• [About this exercise]:
Everything from the line that holds "ATOM 125 C CA" through the end of the data below should be output exactly, both ends included.

Data to process Block Start

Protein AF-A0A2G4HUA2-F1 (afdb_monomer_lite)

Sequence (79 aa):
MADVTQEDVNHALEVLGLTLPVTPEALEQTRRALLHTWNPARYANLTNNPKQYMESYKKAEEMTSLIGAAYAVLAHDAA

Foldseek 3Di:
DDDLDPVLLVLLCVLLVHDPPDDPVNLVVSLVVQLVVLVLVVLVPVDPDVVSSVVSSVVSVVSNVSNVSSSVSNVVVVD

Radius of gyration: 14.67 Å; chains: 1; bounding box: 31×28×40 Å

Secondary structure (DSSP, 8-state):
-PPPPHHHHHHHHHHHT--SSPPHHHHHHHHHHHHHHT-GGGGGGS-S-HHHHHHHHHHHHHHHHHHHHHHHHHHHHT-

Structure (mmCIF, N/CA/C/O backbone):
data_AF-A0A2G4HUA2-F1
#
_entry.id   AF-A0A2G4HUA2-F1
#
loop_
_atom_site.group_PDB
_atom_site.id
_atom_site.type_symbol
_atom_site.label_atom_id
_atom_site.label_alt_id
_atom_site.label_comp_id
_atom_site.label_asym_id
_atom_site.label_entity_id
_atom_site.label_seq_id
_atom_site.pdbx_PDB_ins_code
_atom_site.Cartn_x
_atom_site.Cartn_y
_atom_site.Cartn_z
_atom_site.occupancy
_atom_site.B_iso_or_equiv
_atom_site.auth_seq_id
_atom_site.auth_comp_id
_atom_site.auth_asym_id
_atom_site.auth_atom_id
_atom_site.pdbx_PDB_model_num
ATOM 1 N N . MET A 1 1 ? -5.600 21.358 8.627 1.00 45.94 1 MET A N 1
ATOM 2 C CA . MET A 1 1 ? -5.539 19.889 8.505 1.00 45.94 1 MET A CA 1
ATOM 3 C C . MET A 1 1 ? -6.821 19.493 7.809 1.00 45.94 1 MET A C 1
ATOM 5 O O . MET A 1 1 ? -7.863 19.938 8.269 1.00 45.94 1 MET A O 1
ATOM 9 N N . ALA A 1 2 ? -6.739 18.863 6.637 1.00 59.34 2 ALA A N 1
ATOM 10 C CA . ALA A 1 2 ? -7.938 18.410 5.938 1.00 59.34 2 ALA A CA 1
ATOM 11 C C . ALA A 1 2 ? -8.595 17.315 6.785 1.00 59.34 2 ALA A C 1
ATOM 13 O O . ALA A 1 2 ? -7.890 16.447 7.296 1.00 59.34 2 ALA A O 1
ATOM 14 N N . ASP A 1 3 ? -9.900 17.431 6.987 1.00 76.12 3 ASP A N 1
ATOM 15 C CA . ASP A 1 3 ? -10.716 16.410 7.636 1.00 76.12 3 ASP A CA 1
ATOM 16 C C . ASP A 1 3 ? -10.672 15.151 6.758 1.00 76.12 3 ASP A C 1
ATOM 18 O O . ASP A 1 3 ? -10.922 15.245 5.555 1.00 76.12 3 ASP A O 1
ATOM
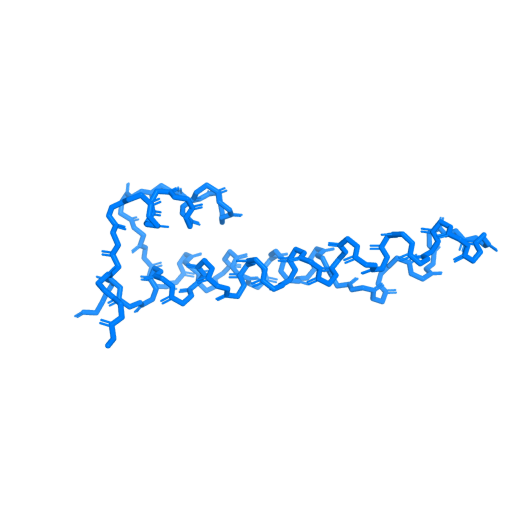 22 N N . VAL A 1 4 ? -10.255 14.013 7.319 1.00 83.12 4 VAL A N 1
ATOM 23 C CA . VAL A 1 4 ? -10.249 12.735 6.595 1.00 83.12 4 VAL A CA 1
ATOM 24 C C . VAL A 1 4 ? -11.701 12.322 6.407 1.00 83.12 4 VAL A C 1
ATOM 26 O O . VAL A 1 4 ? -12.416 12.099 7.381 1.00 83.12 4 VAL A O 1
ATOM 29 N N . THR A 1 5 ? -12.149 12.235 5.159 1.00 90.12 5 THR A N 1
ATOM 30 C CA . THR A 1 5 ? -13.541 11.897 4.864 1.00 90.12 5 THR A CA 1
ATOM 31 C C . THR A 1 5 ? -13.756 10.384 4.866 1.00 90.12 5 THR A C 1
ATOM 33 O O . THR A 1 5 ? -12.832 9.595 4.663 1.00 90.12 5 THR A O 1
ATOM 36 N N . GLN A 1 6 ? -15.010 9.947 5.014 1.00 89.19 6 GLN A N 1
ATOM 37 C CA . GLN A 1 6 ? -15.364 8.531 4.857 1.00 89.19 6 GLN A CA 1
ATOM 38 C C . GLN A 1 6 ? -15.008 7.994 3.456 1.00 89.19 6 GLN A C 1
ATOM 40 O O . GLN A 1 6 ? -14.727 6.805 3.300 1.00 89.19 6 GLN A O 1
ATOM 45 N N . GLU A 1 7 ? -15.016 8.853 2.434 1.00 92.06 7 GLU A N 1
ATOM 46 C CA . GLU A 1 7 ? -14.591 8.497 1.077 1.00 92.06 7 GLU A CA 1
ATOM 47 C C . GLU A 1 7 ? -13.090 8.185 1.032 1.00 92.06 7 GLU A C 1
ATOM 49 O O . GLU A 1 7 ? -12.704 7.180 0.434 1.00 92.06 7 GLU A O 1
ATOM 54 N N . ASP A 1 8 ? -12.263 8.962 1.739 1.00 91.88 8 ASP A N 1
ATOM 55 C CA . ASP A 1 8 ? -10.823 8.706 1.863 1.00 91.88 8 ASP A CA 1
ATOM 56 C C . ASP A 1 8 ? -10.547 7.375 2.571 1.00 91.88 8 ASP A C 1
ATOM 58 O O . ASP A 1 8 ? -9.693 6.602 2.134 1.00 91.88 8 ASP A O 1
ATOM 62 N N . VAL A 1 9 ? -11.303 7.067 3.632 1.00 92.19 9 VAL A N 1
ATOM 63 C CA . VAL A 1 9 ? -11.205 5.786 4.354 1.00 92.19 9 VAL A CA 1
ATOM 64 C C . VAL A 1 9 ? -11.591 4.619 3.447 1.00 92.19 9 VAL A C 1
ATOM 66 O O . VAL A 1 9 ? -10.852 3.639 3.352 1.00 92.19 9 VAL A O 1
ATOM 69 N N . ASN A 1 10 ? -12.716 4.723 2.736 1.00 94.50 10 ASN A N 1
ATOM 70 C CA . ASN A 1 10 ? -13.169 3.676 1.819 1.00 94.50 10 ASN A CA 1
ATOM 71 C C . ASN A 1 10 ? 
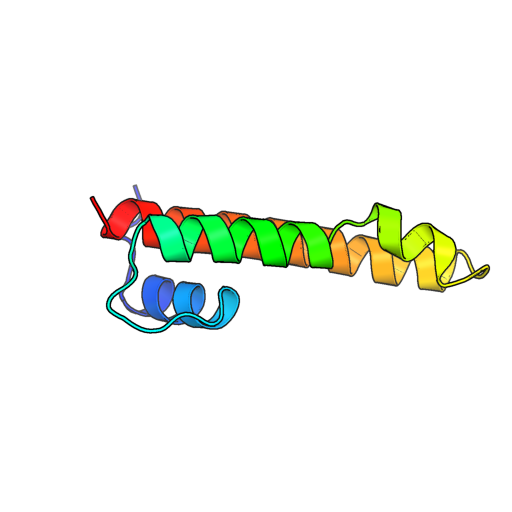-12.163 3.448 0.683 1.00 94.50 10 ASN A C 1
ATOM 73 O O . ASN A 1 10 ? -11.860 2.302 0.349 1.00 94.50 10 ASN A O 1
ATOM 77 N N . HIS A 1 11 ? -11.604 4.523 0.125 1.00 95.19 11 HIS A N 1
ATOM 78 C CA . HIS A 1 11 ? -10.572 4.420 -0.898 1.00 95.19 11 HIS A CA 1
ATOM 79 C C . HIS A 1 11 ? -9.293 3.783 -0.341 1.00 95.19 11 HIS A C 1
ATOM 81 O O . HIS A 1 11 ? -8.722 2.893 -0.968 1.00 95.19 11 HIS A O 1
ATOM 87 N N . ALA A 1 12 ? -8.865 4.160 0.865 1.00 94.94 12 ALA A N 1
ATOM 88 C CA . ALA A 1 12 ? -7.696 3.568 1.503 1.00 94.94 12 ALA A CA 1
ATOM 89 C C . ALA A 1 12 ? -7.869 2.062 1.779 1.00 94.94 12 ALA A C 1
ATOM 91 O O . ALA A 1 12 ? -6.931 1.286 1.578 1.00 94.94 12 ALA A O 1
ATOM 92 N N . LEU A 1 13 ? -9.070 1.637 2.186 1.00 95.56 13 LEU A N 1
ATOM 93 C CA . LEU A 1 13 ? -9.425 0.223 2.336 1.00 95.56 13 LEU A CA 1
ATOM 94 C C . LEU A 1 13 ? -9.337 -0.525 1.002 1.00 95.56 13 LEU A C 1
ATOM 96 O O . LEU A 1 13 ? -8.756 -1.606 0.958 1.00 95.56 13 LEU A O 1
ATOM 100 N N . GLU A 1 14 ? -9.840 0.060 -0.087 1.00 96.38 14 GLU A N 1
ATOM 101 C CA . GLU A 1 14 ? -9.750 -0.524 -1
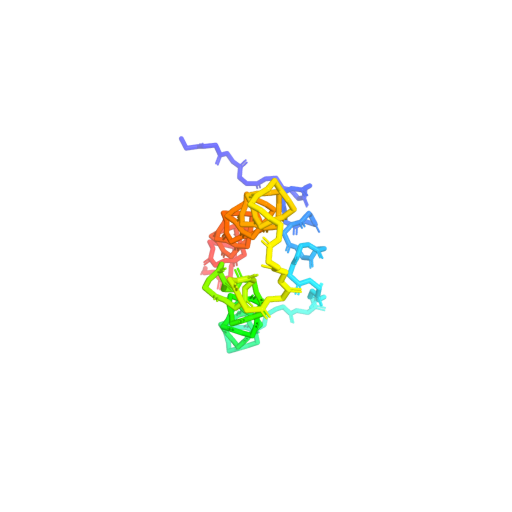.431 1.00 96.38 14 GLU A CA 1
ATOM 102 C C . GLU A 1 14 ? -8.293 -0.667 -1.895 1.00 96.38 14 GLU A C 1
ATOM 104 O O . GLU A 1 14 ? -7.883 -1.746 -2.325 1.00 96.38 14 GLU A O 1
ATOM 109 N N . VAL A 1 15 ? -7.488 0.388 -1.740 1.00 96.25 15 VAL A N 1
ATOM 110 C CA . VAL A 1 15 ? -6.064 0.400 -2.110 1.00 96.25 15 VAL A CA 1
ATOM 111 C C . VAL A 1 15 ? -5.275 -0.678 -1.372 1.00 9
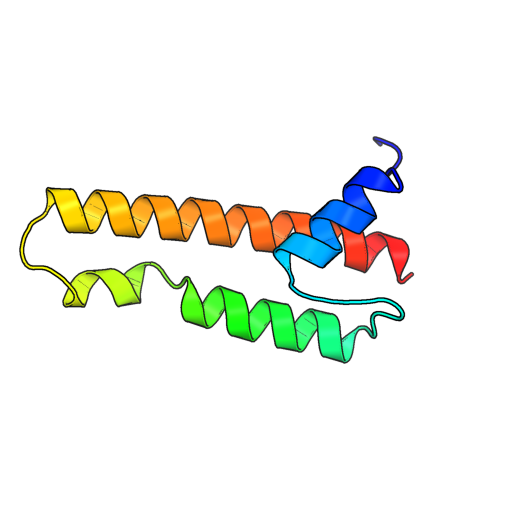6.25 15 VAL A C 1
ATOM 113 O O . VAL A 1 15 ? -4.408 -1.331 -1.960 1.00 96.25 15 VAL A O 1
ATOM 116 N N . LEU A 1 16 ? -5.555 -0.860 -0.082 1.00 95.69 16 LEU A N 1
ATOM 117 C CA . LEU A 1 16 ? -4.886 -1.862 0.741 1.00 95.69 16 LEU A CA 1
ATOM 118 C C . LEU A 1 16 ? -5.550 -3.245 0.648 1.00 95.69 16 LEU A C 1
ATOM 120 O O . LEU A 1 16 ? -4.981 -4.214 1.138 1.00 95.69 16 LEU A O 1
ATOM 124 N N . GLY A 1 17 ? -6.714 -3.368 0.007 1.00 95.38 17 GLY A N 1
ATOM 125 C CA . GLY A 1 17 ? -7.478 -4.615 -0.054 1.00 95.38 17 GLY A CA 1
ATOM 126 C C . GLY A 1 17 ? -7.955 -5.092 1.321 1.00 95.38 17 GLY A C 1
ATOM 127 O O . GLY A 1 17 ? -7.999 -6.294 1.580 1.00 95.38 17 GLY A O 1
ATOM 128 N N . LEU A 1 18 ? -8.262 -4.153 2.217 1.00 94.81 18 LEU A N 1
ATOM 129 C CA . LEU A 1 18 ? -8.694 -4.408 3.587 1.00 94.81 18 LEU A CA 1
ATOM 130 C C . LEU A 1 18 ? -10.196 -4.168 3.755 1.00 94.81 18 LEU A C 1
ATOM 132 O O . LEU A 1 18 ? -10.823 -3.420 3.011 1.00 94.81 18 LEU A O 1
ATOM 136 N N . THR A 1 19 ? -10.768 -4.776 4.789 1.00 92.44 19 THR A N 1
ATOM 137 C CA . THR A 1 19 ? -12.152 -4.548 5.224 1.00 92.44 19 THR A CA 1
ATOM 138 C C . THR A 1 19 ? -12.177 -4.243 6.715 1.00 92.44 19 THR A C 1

Data to process Block End

• [Your solution]:
ATOM 125 C CA . GLY A 1 17 ? -7.478 -4.615 -0.054 1.00 95.38 17 GLY A CA 1
ATOM 126 C C . GLY A 1 17 ? -7.955 -5.092 1.321 1.00 95.38 17 GLY A C 1
ATOM 127 O O . GLY A 1 17 ? -7.999 -6.294 1.580 1.00 95.38 17 GLY A O 1
ATOM 128 N N . LEU A 1 18 ? -8.262 -4.153 2.217 1.00 94.81 18 LEU A N 1
ATOM 129 C CA . LEU A 1 18 ? -8.694 -4.408 3.587 1.00 94.81 18 LEU A CA 1
ATOM 130 C C . LEU A 1 18 ? -10.196 -4.168 3.755 1.00 94.81 18 LEU A C 1
ATOM 132 O O . LEU A 1 18 ? -10.823 -3.420 3.011 1.00 94.81 18 LEU A O 1
ATOM 136 N N . THR A 1 19 ? -10.768 -4.776 4.789 1.00 92.44 19 THR A N 1
ATOM 137 C CA . THR A 1 19 ? -12.152 -4.548 5.224 1.00 92.44 19 THR A CA 1
ATOM 138 C C . THR A 1 19 ? -12.177 -4.243 6.715 1.00 92.44 19 THR A C 1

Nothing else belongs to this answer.